(Extracted records)
━━━━━━━━━━━━━━━━
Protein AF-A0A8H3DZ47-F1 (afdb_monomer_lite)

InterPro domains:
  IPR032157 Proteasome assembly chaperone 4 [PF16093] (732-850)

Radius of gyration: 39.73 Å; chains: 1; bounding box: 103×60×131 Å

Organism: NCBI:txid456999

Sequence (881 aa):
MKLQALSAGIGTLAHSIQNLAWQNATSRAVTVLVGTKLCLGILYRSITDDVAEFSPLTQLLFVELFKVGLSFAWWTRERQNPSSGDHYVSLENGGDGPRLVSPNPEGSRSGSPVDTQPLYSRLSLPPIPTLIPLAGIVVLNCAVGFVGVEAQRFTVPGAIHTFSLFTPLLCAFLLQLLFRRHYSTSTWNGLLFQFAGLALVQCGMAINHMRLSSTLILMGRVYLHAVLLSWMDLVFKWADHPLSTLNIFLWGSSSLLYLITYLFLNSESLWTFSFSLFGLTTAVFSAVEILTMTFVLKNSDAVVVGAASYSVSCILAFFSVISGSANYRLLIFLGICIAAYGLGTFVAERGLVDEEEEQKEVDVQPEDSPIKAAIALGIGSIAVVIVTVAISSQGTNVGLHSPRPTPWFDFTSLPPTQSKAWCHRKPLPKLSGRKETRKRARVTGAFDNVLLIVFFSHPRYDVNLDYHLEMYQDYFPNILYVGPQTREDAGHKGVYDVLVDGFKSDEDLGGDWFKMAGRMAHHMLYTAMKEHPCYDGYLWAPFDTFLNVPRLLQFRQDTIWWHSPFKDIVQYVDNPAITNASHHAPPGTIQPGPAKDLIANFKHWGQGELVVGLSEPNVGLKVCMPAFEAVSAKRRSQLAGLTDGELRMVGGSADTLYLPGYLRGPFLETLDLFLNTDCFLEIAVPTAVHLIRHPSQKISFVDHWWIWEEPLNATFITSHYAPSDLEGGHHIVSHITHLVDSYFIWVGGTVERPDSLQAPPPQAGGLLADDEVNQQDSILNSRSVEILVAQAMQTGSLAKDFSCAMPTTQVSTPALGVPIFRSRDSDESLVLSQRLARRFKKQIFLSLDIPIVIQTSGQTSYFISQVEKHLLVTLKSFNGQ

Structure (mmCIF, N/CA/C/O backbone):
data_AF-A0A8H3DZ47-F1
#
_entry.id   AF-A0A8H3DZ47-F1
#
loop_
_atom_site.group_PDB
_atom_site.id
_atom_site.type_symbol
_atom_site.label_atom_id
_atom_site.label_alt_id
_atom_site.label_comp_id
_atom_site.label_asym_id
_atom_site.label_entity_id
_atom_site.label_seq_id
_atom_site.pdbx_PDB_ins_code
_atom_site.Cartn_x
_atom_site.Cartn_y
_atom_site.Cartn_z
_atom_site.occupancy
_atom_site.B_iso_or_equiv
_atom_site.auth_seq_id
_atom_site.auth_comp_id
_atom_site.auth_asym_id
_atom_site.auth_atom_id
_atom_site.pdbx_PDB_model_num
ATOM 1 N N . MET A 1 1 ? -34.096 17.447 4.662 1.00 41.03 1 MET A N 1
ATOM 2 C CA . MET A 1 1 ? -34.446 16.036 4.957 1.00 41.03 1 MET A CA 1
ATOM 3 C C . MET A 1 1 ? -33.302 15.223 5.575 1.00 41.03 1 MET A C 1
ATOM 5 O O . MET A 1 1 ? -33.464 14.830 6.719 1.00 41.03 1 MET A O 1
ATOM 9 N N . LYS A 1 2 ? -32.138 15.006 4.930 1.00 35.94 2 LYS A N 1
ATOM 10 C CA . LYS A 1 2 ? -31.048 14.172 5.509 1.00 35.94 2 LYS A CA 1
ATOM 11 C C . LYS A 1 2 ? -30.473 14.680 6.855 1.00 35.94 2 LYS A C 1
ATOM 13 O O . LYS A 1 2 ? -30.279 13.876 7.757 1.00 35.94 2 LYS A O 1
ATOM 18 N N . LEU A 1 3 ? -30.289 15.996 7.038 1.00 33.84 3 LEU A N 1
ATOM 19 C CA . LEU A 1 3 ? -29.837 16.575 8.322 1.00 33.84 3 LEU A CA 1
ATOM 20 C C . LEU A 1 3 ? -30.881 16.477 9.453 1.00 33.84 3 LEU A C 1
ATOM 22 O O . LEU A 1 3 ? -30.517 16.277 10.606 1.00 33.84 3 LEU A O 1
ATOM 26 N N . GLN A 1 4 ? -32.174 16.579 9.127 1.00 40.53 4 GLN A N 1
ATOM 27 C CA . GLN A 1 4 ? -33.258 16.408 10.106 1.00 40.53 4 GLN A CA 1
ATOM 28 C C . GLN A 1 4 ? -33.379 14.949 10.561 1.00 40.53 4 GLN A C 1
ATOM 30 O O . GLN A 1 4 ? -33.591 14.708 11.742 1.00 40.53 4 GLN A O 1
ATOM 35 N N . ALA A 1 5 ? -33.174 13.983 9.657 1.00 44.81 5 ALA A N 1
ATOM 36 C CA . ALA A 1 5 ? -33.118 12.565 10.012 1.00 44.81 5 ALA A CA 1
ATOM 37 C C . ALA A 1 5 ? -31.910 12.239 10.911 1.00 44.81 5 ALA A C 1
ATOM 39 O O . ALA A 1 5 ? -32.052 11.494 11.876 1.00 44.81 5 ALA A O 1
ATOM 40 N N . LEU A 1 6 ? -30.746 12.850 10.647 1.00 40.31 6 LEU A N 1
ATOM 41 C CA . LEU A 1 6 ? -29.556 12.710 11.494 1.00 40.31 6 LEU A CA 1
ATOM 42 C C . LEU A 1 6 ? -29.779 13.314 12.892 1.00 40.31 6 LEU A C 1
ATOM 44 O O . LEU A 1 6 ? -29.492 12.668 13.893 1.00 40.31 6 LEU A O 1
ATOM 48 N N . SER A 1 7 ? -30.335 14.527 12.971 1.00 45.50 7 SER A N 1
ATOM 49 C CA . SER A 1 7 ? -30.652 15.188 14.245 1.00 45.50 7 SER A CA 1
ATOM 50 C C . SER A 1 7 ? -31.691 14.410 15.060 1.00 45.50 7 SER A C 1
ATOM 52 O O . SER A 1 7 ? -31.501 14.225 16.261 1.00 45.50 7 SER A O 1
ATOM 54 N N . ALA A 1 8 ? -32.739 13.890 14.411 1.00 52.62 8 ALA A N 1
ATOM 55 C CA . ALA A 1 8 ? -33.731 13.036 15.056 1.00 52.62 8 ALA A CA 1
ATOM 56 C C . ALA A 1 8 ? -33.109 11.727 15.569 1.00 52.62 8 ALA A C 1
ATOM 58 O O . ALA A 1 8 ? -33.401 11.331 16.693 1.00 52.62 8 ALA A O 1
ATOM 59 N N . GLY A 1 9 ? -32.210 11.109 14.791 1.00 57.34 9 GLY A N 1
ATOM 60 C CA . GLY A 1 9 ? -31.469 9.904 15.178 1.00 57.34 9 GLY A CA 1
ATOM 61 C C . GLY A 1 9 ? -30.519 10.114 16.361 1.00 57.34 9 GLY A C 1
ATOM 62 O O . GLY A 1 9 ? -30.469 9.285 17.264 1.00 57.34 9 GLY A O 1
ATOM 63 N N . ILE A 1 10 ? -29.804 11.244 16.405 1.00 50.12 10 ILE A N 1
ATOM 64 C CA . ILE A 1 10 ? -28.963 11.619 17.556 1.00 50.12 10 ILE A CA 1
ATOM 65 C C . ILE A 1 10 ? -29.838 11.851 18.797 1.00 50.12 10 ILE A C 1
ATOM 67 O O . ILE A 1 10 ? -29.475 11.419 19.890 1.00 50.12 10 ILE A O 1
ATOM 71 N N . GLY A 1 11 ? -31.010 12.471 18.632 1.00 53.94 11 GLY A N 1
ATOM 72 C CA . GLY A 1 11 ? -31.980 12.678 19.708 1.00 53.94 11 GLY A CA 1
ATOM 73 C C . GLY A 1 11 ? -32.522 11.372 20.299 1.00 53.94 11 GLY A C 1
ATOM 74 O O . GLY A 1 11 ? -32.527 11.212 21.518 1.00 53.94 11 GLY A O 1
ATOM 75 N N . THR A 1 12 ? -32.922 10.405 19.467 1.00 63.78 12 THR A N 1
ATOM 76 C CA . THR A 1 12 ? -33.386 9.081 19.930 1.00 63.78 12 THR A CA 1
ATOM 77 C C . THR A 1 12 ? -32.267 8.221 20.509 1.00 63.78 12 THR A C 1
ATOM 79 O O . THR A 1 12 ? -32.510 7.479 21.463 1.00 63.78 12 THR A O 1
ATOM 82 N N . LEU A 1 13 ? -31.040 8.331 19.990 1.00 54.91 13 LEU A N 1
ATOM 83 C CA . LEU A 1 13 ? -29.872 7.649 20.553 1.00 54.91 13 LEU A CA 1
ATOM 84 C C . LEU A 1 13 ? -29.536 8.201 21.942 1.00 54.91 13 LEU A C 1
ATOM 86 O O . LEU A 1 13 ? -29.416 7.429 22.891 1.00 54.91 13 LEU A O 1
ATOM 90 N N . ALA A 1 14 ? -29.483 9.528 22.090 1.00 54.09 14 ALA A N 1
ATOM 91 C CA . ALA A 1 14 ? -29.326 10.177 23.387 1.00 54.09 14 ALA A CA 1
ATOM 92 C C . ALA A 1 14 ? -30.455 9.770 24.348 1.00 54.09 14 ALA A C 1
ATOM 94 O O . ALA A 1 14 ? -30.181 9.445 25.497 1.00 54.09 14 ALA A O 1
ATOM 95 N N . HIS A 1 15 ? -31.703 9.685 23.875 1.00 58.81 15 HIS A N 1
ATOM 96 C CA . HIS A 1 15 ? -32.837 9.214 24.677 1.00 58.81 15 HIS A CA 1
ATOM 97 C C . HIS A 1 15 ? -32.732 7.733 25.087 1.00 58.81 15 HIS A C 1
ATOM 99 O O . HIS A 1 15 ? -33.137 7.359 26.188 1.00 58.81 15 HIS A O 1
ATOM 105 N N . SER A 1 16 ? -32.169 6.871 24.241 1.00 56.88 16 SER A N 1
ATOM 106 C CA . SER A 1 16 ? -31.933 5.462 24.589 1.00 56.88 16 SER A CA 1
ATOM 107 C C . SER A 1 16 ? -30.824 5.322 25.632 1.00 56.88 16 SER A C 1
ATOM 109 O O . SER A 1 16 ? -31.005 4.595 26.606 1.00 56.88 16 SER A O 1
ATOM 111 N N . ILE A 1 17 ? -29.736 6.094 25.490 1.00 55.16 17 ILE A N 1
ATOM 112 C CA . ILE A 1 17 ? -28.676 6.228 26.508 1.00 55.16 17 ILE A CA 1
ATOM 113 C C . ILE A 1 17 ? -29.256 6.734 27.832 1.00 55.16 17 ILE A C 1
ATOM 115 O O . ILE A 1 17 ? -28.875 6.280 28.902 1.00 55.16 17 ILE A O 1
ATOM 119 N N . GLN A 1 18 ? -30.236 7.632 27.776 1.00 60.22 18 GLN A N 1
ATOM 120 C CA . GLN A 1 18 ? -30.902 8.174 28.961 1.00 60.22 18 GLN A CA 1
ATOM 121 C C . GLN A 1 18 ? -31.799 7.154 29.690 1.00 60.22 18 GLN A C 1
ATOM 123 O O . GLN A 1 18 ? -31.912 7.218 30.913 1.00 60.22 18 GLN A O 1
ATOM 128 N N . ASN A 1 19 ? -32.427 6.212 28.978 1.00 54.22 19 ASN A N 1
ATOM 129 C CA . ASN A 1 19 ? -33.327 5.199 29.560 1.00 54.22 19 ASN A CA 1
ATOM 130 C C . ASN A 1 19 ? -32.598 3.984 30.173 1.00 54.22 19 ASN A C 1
━━━━━━━━━━━━━━━━
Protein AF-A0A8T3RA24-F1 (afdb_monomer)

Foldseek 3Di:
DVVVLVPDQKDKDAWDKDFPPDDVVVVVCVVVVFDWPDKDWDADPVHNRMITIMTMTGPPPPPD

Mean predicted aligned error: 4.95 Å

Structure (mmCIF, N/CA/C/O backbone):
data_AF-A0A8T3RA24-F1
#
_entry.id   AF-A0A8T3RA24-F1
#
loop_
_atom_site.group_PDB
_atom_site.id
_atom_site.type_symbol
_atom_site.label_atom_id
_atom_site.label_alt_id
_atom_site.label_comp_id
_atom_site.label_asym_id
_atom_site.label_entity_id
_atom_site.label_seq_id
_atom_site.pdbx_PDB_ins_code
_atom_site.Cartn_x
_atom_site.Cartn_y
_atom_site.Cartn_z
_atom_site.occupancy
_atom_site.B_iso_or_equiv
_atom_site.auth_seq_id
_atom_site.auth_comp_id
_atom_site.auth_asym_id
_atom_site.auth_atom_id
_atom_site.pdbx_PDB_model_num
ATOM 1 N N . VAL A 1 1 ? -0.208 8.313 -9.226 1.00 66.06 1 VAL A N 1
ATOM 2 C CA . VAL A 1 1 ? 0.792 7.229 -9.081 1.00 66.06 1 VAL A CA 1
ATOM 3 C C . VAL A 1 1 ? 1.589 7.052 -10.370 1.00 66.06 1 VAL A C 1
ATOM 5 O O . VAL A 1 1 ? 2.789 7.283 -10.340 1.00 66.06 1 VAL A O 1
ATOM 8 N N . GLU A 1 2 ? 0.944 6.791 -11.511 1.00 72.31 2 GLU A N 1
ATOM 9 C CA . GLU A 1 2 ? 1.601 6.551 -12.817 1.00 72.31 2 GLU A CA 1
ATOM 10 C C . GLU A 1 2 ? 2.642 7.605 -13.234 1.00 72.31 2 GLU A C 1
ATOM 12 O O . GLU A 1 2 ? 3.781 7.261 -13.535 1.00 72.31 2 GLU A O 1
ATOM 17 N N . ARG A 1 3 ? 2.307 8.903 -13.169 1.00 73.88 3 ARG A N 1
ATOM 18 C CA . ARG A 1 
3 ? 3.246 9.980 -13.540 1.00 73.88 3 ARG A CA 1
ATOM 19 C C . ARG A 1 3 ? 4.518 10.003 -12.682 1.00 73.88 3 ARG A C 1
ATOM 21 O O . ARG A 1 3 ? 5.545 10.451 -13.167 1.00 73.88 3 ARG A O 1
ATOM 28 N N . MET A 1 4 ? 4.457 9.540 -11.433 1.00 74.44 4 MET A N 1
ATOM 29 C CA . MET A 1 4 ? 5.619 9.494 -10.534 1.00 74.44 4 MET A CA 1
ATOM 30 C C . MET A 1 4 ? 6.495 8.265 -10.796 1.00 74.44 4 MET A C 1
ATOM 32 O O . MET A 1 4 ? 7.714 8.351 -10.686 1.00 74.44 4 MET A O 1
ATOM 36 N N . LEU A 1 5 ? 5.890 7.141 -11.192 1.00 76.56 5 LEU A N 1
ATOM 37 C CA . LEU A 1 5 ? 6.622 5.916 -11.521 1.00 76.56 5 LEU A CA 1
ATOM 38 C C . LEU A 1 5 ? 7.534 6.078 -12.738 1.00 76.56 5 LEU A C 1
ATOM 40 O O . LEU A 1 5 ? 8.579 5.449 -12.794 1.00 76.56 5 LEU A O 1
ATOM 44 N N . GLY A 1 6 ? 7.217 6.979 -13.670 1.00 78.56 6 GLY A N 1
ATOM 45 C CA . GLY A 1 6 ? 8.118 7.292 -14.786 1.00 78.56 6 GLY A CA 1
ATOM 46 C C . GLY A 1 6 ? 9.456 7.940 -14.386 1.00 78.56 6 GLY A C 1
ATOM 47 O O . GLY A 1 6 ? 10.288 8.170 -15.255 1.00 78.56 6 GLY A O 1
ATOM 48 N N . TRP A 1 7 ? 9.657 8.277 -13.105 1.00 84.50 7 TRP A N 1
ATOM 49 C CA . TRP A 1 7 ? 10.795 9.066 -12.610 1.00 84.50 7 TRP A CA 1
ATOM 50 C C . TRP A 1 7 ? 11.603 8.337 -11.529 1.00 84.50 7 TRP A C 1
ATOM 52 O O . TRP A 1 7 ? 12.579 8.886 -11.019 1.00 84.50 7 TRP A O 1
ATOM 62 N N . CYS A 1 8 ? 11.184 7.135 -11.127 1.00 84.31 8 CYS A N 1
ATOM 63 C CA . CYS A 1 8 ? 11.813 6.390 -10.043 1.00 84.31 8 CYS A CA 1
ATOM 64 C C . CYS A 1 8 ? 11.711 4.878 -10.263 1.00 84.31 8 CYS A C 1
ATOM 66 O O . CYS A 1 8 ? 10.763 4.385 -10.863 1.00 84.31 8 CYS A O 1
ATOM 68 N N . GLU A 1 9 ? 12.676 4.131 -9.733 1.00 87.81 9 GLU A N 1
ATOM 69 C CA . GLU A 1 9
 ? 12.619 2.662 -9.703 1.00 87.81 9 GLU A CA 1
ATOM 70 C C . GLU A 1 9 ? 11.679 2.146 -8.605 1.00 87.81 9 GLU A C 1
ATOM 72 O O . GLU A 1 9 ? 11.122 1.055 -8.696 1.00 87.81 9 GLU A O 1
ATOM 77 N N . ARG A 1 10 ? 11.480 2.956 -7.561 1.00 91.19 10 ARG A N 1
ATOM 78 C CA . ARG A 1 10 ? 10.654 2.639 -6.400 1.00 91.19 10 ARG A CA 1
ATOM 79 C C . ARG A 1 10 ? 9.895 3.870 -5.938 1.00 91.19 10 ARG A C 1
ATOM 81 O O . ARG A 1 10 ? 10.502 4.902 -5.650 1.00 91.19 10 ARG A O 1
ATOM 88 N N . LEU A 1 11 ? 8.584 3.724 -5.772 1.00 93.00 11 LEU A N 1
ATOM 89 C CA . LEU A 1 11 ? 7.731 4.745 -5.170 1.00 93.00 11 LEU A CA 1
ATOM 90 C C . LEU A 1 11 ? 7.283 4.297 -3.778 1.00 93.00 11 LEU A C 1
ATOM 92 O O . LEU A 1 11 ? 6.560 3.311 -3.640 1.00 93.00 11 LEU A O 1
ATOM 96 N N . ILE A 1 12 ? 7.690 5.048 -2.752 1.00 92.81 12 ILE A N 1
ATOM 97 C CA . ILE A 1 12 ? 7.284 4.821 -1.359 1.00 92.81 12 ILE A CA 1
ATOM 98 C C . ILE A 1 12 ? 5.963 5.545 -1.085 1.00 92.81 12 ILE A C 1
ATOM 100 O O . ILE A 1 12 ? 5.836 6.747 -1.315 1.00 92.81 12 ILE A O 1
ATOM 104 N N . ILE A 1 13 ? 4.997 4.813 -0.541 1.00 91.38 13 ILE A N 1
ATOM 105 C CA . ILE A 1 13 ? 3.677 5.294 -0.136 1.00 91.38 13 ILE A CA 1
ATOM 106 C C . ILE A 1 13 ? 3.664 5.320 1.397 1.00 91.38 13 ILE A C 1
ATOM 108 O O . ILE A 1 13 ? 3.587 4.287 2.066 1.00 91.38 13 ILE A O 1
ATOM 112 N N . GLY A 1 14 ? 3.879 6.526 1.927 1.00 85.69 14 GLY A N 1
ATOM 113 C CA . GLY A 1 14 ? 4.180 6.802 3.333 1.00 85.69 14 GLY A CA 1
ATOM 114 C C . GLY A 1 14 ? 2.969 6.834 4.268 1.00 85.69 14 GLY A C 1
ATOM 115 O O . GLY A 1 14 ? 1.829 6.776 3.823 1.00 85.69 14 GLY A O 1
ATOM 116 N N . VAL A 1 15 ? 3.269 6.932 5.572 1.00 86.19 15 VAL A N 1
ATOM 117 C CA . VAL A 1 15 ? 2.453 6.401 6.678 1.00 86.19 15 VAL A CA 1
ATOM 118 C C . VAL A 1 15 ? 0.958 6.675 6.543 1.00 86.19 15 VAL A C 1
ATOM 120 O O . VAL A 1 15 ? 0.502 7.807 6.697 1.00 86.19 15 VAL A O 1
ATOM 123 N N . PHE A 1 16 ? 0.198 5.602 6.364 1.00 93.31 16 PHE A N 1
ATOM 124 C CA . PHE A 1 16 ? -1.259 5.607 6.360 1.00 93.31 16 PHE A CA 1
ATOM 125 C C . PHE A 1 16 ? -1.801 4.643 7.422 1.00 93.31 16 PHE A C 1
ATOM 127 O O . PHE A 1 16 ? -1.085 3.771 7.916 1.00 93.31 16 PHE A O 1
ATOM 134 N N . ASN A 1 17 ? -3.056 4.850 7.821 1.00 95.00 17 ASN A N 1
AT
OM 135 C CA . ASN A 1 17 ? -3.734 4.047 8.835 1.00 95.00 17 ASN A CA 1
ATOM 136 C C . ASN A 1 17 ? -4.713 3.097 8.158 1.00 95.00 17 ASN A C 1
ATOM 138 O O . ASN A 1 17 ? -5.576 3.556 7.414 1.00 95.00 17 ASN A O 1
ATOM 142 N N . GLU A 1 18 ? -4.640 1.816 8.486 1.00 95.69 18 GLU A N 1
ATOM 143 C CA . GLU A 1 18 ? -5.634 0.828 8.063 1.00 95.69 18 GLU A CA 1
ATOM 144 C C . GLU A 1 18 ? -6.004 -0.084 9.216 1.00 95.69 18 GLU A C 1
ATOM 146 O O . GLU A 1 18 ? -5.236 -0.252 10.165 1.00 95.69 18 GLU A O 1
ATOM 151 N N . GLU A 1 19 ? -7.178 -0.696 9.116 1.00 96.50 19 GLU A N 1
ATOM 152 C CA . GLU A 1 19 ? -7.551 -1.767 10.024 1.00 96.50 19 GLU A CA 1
━━━━━━━━━━━━━━━━
Taking the entries above, write out exactly the lines starting with the line containing "ATOM 35 N N" and going on through the line containing "ATOM 49 C CA . SER", both included, and nothing else.

_Response for this exercise_
ATOM 35 N N . ALA A 1 5 ? -33.174 13.983 9.657 1.00 44.81 5 ALA A N 1
ATOM 36 C CA . ALA A 1 5 ? -33.118 12.565 10.012 1.00 44.81 5 ALA A CA 1
ATOM 37 C C . ALA A 1 5 ? -31.910 12.239 10.911 1.00 44.81 5 ALA A C 1
ATOM 39 O O . ALA A 1 5 ? -32.052 11.494 11.876 1.00 44.81 5 ALA A O 1
ATOM 40 N N . LEU A 1 6 ? -30.746 12.850 10.647 1.00 40.31 6 LEU A N 1
ATOM 41 C CA . LEU A 1 6 ? -29.556 12.710 11.494 1.00 40.31 6 LEU A CA 1
ATOM 42 C C . LEU A 1 6 ? -29.779 13.314 12.892 1.00 40.31 6 LEU A C 1
ATOM 44 O O . LEU A 1 6 ? -29.492 12.668 13.893 1.00 40.31 6 LEU A O 1
ATOM 48 N N . SER A 1 7 ? -30.335 14.527 12.971 1.00 45.50 7 SER A N 1
ATOM 49 C CA . SER A 1 7 ? -30.652 15.188 14.245 1.00 45.50 7 SER A CA 1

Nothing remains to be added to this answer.